V. Patel1, M. Liu2, R. Snyder3, A. Loehrer4, A. Haynes1 1Dell Medical School, Austin, TX, USA 2Harvard Medical School, Boston, MA, USA 3The University of Texas MD Anderson Cancer Center, Houston, TX, USA 4Dartmouth-Hitchcock Medical Center, Lebanon, NH, USA
Introduction: Racial and ethnic differences in declining potentially curative cancer surgery has been attributed to inequities in access to care and mistrust of healthcare systems, among other factors. While federal policies have targeted health inequities over the past two decades, it is unknown whether rates of declined surgery among minoritized populations have changed. The objective of this study was to assess trends in racial and ethnic differences in declined cancer surgery in the United States over the past 20 years.

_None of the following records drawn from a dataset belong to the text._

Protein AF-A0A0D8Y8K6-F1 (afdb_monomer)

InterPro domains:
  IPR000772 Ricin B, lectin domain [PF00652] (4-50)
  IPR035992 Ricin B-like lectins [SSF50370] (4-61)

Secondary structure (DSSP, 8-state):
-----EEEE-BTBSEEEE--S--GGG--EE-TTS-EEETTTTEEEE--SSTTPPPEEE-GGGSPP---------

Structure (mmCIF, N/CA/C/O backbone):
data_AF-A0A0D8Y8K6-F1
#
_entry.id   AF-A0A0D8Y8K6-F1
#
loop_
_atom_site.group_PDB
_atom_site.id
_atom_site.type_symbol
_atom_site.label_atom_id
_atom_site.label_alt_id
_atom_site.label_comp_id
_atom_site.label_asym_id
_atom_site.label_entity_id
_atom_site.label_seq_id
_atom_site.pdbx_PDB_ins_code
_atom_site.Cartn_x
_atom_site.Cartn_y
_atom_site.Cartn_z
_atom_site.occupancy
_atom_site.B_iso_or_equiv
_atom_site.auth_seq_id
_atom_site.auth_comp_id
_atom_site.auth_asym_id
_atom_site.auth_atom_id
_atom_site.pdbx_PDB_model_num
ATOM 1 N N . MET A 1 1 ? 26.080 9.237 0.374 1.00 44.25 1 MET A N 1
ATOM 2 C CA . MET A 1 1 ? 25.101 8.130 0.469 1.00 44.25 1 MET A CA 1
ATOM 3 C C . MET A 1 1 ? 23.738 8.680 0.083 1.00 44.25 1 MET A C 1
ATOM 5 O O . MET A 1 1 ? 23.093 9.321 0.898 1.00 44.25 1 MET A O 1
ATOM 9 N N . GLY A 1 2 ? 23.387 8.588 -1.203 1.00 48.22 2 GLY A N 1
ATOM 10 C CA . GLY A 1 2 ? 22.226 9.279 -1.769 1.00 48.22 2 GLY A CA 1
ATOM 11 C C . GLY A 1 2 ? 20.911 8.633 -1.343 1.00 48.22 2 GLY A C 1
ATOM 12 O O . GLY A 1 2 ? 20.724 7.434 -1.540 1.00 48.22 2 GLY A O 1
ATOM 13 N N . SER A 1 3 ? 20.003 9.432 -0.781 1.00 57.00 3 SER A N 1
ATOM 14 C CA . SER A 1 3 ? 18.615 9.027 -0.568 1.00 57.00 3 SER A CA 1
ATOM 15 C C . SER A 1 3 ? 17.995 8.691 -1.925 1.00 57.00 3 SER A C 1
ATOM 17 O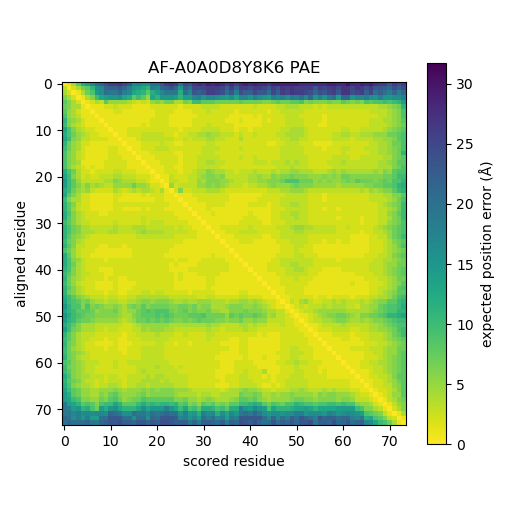 O . SER A 1 3 ? 17.840 9.556 -2.790 1.00 57.00 3 SER A O 1
ATOM 19 N N . SER A 1 4 ? 17.716 7.410 -2.155 1.00 71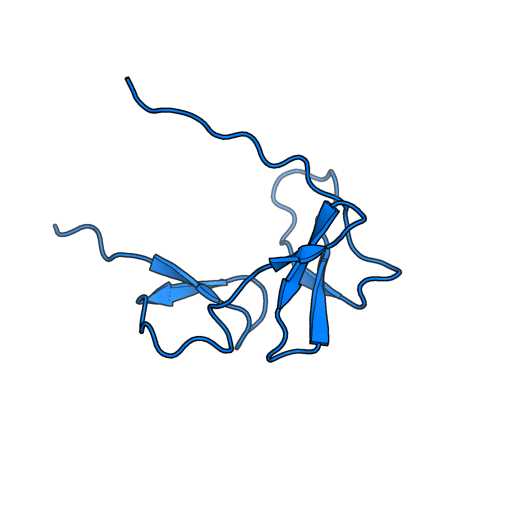.44 4 SER A N 1
ATOM 20 C CA . SER A 1 4 ? 16.975 6.986 -3.339 1.00 71.44 4 SER A CA 1
ATOM 21 C C . SER A 1 4 ? 15.525 7.409 -3.142 1.00 71.44 4 SER A C 1
ATOM 23 O O . SER A 1 4 ? 14.939 7.080 -2.115 1.00 71.44 4 SER A O 1
ATOM 25 N N . ARG A 1 5 ? 14.932 8.130 -4.102 1.00 88.75 5 ARG A N 1
ATOM 26 C CA . ARG A 1 5 ? 13.489 8.412 -4.069 1.00 88.75 5 ARG A CA 1
ATOM 27 C C . ARG A 1 5 ? 12.739 7.084 -4.185 1.00 88.75 5 ARG A C 1
ATOM 29 O O . ARG A 1 5 ? 12.763 6.449 -5.244 1.00 88.75 5 ARG A O 1
ATOM 36 N N . LEU A 1 6 ? 12.147 6.655 -3.075 1.00 93.81 6 LEU A N 1
ATOM 37 C CA . LEU A 1 6 ? 11.307 5.468 -2.994 1.00 93.81 6 LEU A CA 1
ATOM 38 C C . LEU A 1 6 ? 9.838 5.878 -3.070 1.00 93.81 6 LEU A C 1
ATOM 40 O O . LEU A 1 6 ? 9.445 6.904 -2.520 1.00 93.81 6 LEU A O 1
ATOM 44 N N . CYS A 1 7 ? 9.051 5.064 -3.757 1.00 94.75 7 CYS A N 1
ATOM 45 C CA . CYS A 1 7 ? 7.623 5.236 -3.947 1.00 94.75 7 CYS A CA 1
ATOM 46 C C . CYS A 1 7 ? 6.891 4.024 -3.373 1.00 94.75 7 CYS A C 1
ATOM 48 O O . CYS A 1 7 ? 7.408 2.904 -3.406 1.00 94.75 7 CYS A O 1
ATOM 50 N N . LEU A 1 8 ? 5.687 4.261 -2.853 1.00 95.69 8 LEU A N 1
ATOM 51 C CA . LEU A 1 8 ? 4.782 3.199 -2.438 1.00 95.69 8 LEU A CA 1
ATOM 52 C C . LEU A 1 8 ? 4.317 2.431 -3.675 1.00 95.69 8 LEU A C 1
ATOM 54 O O . LEU A 1 8 ? 3.812 3.028 -4.623 1.00 95.69 8 LEU A O 1
ATOM 58 N N . ASP A 1 9 ? 4.482 1.119 -3.663 1.00 97.12 9 ASP A N 1
ATOM 59 C CA . ASP A 1 9 ? 4.290 0.250 -4.817 1.00 97.12 9 ASP A CA 1
ATOM 60 C C . ASP A 1 9 ? 3.420 -0.947 -4.431 1.00 97.12 9 ASP A C 1
ATOM 62 O O . ASP A 1 9 ? 3.563 -1.469 -3.325 1.00 97.12 9 ASP A O 1
ATOM 66 N N . SER A 1 10 ? 2.513 -1.357 -5.323 1.00 97.25 10 SER A N 1
ATOM 67 C CA . SER A 1 10 ? 1.560 -2.456 -5.117 1.00 97.25 10 SER A CA 1
ATOM 68 C C . SER A 1 10 ? 1.950 -3.785 -5.781 1.00 97.25 10 SER A C 1
ATOM 70 O O . SER A 1 10 ? 1.273 -4.790 -5.554 1.00 97.25 10 SER A O 1
ATOM 72 N N . LEU A 1 11 ? 3.019 -3.835 -6.585 1.00 95.81 11 LEU 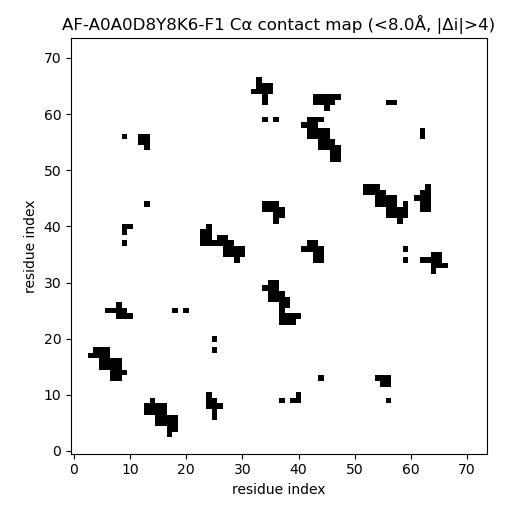A N 1
ATOM 73 C CA . LEU A 1 11 ? 3.376 -4.999 -7.409 1.00 95.81 11 LEU A CA 1
ATOM 74 C C . LEU A 1 11 ? 3.629 -6.267 -6.579 1.00 95.81 11 LEU A C 1
ATOM 76 O O . LEU A 1 11 ? 3.316 -7.371 -7.019 1.00 95.81 11 LEU A O 1
ATOM 80 N N . LYS A 1 12 ? 4.196 -6.122 -5.375 1.00 94.31 12 LYS A N 1
ATOM 81 C CA . LYS A 1 12 ? 4.550 -7.238 -4.476 1.00 94.31 12 LYS A CA 1
ATOM 82 C C . LYS A 1 12 ? 3.885 -7.131 -3.099 1.00 94.31 12 LYS A C 1
ATOM 84 O O . LYS A 1 12 ? 4.433 -7.604 -2.108 1.00 94.31 12 LYS A O 1
ATOM 89 N N . GLY A 1 13 ? 2.709 -6.507 -3.032 1.00 94.81 13 GLY A N 1
ATOM 90 C CA . GLY A 1 13 ? 2.096 -6.068 -1.773 1.00 94.81 13 GLY A CA 1
ATOM 91 C C . GLY A 1 13 ? 2.403 -4.599 -1.498 1.00 94.81 13 GLY A C 1
ATOM 92 O O . GLY A 1 13 ? 2.866 -3.910 -2.395 1.00 94.81 13 GLY A O 1
ATOM 93 N N . VAL A 1 14 ? 2.136 -4.110 -0.284 1.00 96.31 14 VAL A N 1
ATOM 94 C CA . VAL A 1 14 ? 2.403 -2.712 0.101 1.00 96.31 14 VAL A CA 1
ATOM 95 C C . VAL A 1 14 ? 3.896 -2.565 0.407 1.00 96.31 14 VAL A C 1
ATOM 97 O O . VAL A 1 14 ? 4.351 -2.931 1.487 1.00 96.31 14 VAL A O 1
ATOM 100 N N . THR A 1 15 ? 4.678 -2.090 -0.563 1.00 95.69 15 THR A N 1
ATOM 101 C CA . THR A 1 15 ? 6.150 -2.059 -0.470 1.00 95.69 15 THR A CA 1
ATOM 102 C C . THR A 1 15 ? 6.733 -0.734 -0.948 1.00 95.69 15 THR A C 1
ATOM 104 O O . THR A 1 15 ? 6.047 0.057 -1.589 1.00 95.69 15 THR A O 1
ATOM 107 N N . LEU A 1 16 ? 8.005 -0.476 -0.632 1.00 94.50 16 LEU A N 1
ATOM 108 C CA . LEU A 1 16 ? 8.749 0.657 -1.178 1.00 94.50 16 LEU A CA 1
ATOM 109 C C . LEU A 1 16 ? 9.689 0.178 -2.283 1.00 94.50 16 LEU A C 1
ATOM 111 O O . LEU A 1 16 ? 10.577 -0.636 -2.032 1.00 94.50 16 LEU A O 1
ATOM 115 N N . LEU A 1 17 ? 9.521 0.715 -3.490 1.00 93.62 17 LEU A N 1
ATOM 116 C CA . LEU A 1 17 ? 10.403 0.474 -4.633 1.00 93.62 17 LEU A CA 1
ATOM 117 C C . LEU A 1 17 ? 10.927 1.795 -5.194 1.00 93.62 17 LEU A C 1
ATOM 119 O O . LEU A 1 17 ? 10.448 2.876 -4.856 1.00 93.62 17 LEU A O 1
ATOM 123 N N . LYS A 1 18 ? 11.944 1.726 -6.059 1.00 93.62 18 LYS A N 1
ATOM 124 C CA . LYS A 1 18 ? 12.451 2.911 -6.758 1.00 93.62 18 LYS A CA 1
ATOM 125 C C . LYS A 1 18 ? 11.312 3.556 -7.551 1.00 93.62 18 LYS A C 1
ATOM 127 O O 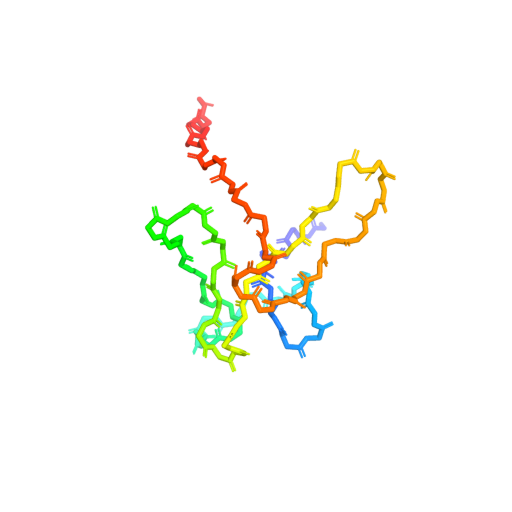. LYS A 1 18 ? 10.633 2.872 -8.317 1.00 93.62 18 LYS A O 1
ATOM 132 N N . CYS A 1 19 ? 11.135 4.866 -7.390 1.00 94.00 19 CYS A N 1
ATOM 133 C CA . CYS A 1 19 ? 10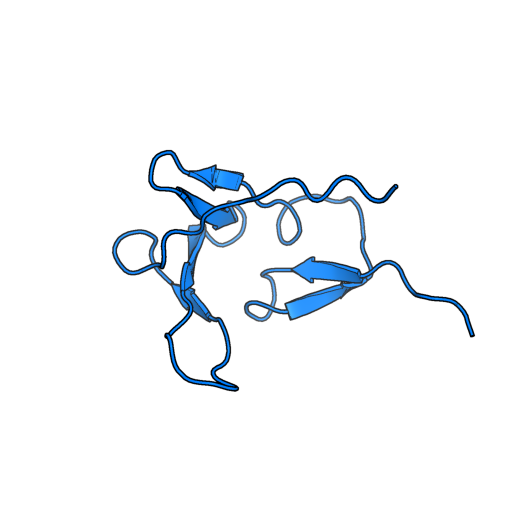.162 5.609 -8.183 1.00 94.00 19 CYS A CA 1
ATOM 134 C C . CYS A 1 19 ? 10.490 5.481 -9.676 1.00 94.00 19 CYS A C 1
ATOM 136 O O . CYS A 1 19 ? 11.619 5.773 -10.083 1.00 94.00 19 CYS A O 1
ATOM 138 N N . HIS A 1 20 ? 9.520 5.054 -10.485 1.00 91.62 20 HIS A N 1
ATOM 139 C CA . HIS A 1 20 ? 9.716 4.841 -11.924 1.00 91.62 20 HIS A CA 1
ATOM 140 C C . HIS A 1 20 ? 8.818 5.713 -12.816 1.00 91.62 20 HIS A C 1
ATOM 142 O O . HIS A 1 20 ? 9.002 5.702 -14.028 1.00 91.62 20 HIS A O 1
ATOM 148 N N . ASN A 1 21 ? 7.891 6.500 -12.251 1.00 90.19 21 ASN A N 1
ATOM 149 C CA . ASN A 1 21 ? 7.029 7.459 -12.971 1.00 90.19 21 ASN A CA 1
ATOM 150 C C . ASN A 1 21 ? 6.220 6.859 -14.143 1.00 90.19 21 ASN A C 1
ATOM 152 O O . ASN A 1 21 ? 5.830 7.579 -15.057 1.00 90.19 21 ASN A O 1
ATOM 156 N N . GLN A 1 22 ? 5.949 5.550 -14.126 1.00 90.62 22 GLN A N 1
ATOM 157 C CA . GLN A 1 22 ? 5.130 4.880 -15.155 1.00 90.62 22 GLN A CA 1
ATOM 158 C C . GLN A 1 22 ? 3.649 4.786 -14.750 1.00 90.62 22 GLN A C 1
ATOM 160 O O . GLN A 1 22 ? 2.837 4.247 -15.496 1.00 90.62 22 GLN A O 1
ATOM 165 N N . GLY A 1 23 ? 3.294 5.280 -13.559 1.00 88.75 23 GLY A N 1
ATOM 166 C CA . GLY A 1 23 ? 1.973 5.072 -12.970 1.00 88.75 23 GLY A CA 1
ATOM 167 C C . GLY A 1 23 ? 1.757 3.614 -12.557 1.00 88.75 23 GLY A C 1
ATOM 168 O O . GLY A 1 23 ? 2.681 2.957 -12.072 1.00 88.75 23 GLY A O 1
ATOM 169 N N . ALA A 1 24 ? 0.531 3.119 -12.744 1.00 94.81 24 ALA A N 1
ATOM 170 C CA . ALA A 1 24 ? 0.107 1.762 -12.399 1.00 94.81 24 ALA A CA 1
ATOM 171 C C . ALA A 1 24 ? 0.339 1.420 -10.916 1.00 94.81 24 ALA A C 1
ATOM 173 O O . ALA A 1 24 ? -0.396 1.889 -10.046 1.00 94.81 24 ALA A O 1
ATOM 174 N N . HIS A 1 25 ? 1.357 0.617 -10.608 1.00 97.50 25 HIS A N 1
ATOM 175 C CA . HIS A 1 25 ? 1.606 0.128 -9.254 1.00 97.50 25 HIS A CA 1
ATOM 176 C C . HIS A 1 25 ? 2.039 1.214 -8.260 1.00 97.50 25 HIS A C 1
ATOM 178 O O . HIS A 1 25 ? 1.885 1.002 -7.059 1.00 97.50 25 HIS A O 1
ATOM 184 N N . GLN A 1 26 ? 2.508 2.368 -8.750 1.00 97.25 26 GLN A N 1
ATOM 185 C CA . GLN A 1 26 ? 2.904 3.529 -7.939 1.00 97.25 26 GLN A CA 1
ATOM 186 C C . GLN A 1 26 ? 1.887 4.684 -7.980 1.00 97.25 26 GLN A C 1
ATOM 188 O O . GLN A 1 26 ? 2.155 5.747 -7.424 1.00 97.25 26 GLN A O 1
ATOM 193 N N . ASP A 1 27 ? 0.727 4.493 -8.624 1.00 96.88 27 ASP A N 1
ATOM 194 C CA . ASP A 1 27 ? -0.371 5.470 -8.629 1.00 96.88 27 ASP A CA 1
ATOM 195 C C . ASP A 1 27 ? -1.416 5.117 -7.558 1.00 96.88 27 ASP A C 1
ATOM 197 O O . ASP A 1 27 ? -2.050 4.059 -7.610 1.00 96.88 27 ASP A O 1
ATOM 201 N N . TRP A 1 28 ? -1.591 5.999 -6.573 1.00 96.44 28 TRP A N 1
ATOM 202 C CA . TRP A 1 28 ? -2.482 5.799 -5.428 1.00 96.44 28 TRP A CA 1
ATOM 203 C C . TRP A 1 28 ? -3.498 6.927 -5.333 1.00 96.44 28 TRP A C 1
ATOM 205 O O . TRP A 1 28 ? -3.166 8.100 -5.492 1.00 96.44 28 TRP A O 1
ATOM 215 N N . LYS A 1 29 ? -4.748 6.572 -5.034 1.00 95.81 29 LYS A N 1
ATOM 216 C CA . LYS A 1 29 ? -5.859 7.519 -4.916 1.00 95.81 29 LYS A CA 1
ATOM 217 C C . LYS A 1 29 ? -6.575 7.316 -3.596 1.00 95.81 29 LYS A C 1
ATOM 219 O O . LYS A 1 29 ? -6.842 6.185 -3.200 1.00 95.81 29 LYS A O 1
ATOM 224 N N . VAL A 1 30 ? -6.925 8.416 -2.943 1.00 95.81 30 VAL A N 1
ATOM 225 C CA . VAL A 1 30 ? -7.824 8.383 -1.790 1.00 95.81 30 VAL A CA 1
ATOM 226 C C . VAL A 1 30 ? -9.251 8.250 -2.319 1.00 95.81 30 VAL A C 1
ATOM 228 O O . VAL A 1 30 ? -9.689 9.032 -3.164 1.00 95.81 30 VAL A O 1
ATOM 231 N N . THR A 1 31 ? -9.963 7.219 -1.878 1.00 95.50 31 THR A N 1
ATOM 232 C CA . THR A 1 31 ? -11.382 7.020 -2.199 1.00 95.50 31 THR A CA 1
ATOM 233 C C . THR A 1 31 ? -12.260 7.982 -1.396 1.00 95.50 31 THR A C 1
ATOM 235 O O . THR A 1 31 ? -11.801 8.616 -0.447 1.00 95.50 31 THR A O 1
ATOM 238 N N . LYS A 1 32 ? -13.552 8.072 -1.741 1.00 93.62 32 LYS A N 1
ATOM 239 C CA . LYS A 1 32 ? -14.522 8.891 -0.989 1.00 93.62 32 LYS A CA 1
ATOM 240 C C . LYS A 1 32 ? -14.626 8.481 0.484 1.00 93.62 32 LYS A C 1
ATOM 242 O O . LYS A 1 32 ? -14.838 9.340 1.330 1.00 93.62 32 LYS A O 1
ATOM 247 N N . ASP A 1 33 ? -14.399 7.202 0.772 1.00 94.25 33 ASP A N 1
ATOM 248 C CA . ASP A 1 33 ? -14.451 6.626 2.119 1.00 94.25 33 ASP A CA 1
ATOM 249 C C . ASP A 1 33 ? -13.087 6.685 2.843 1.00 94.25 33 ASP A C 1
ATOM 251 O O . ASP A 1 33 ? -12.894 6.058 3.886 1.00 94.25 33 ASP A O 1
ATOM 255 N N . GLY A 1 34 ? -12.108 7.411 2.285 1.00 95.38 34 GLY A N 1
ATOM 256 C CA . GLY A 1 34 ? -10.794 7.644 2.897 1.00 95.38 34 GLY A CA 1
ATOM 257 C C . GLY A 1 34 ? -9.784 6.508 2.717 1.00 95.38 34 GLY A C 1
ATOM 258 O O . GLY A 1 34 ? -8.740 6.495 3.358 1.00 95.38 34 GLY A O 1
ATOM 259 N N . GLN A 1 35 ? -10.064 5.526 1.866 1.00 97.38 35 GLN A N 1
ATOM 260 C CA . GLN A 1 35 ? -9.180 4.371 1.658 1.00 97.38 35 GLN A CA 1
ATOM 261 C C . GLN A 1 35 ? -8.132 4.660 0.582 1.00 97.38 35 GLN A C 1
ATOM 263 O O . GLN A 1 35 ? -8.437 5.325 -0.407 1.00 97.38 35 GLN A O 1
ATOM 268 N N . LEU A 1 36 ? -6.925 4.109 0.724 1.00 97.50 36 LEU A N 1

Methods: We performed a population-based cohort study using the US Surveillance, Epidemiology, and End Results Program. We included individuals diagnosed with the 15 highest mortality cancers in the US between 2000 and 2019, who had non-metastatic disease and were recommended for surgery. The exposure of interest was race and ethnicity (Non-Hispanic Asian, Non-Hispanic Black, Hispanic, or Non-Hispanic White). The primary outcome was declined surgery, defined as surgical intervention that was specifically recommended by the physician and declined by the patient or surrogate decision-maker. Annual risk-adjusted rates of declined surgery were estimated for each racial and ethnic group using a mixed-effects logistic regression model with the following parameters: age, sex, primary site, stage, income, rurality, state random effects, and a (race and ethnicity × year of diagnosis) interaction term. Marginal standardization was used to estimate risk-adjusted rates and their within-group and between-year differences
Results: The study included 2,740,129 individuals with non-metastatic cancer (median [IQR] age, 65 [54-74] years). Of patients, 7.6% identified as Asian, 8.8% Black, 10.6% Hispanic, and 73.0% White. Black patients had the highest rates of declined surgery (2.4% [95%CI, 2.0%-2.8%] in 2000 and 2.3% [95%CI, 1.9%-2.6%] in 2019), while White patients had the lowest rates (1.0% [95%CI, 0.9%-1.1%] in 2000 and 1.2% [95%CI, 1.1%-1.4%] in 2019). From 2000 to 2019, racial and ethnic differences in declined surgery did not change significantly. When stratified by cancer site, there were significant reductions in the Black-White disparity in declination rates for 4 of 15 cancer sites (esophageal, pancreatic, lung, and kidney), though the Black-White disparity for all cancer sites remained statistically significant in 2019 (P<.01).
Conclusions: In this national study, patients from racial and ethnic minoritized groups were more likely to decline surgical intervention for potentially curable malignancies. This disparity has largely persisted over the past two decades. Understanding and addressing reasons for declining recommended surgical therapy will be critical to achieve equitable oncologic outcomes.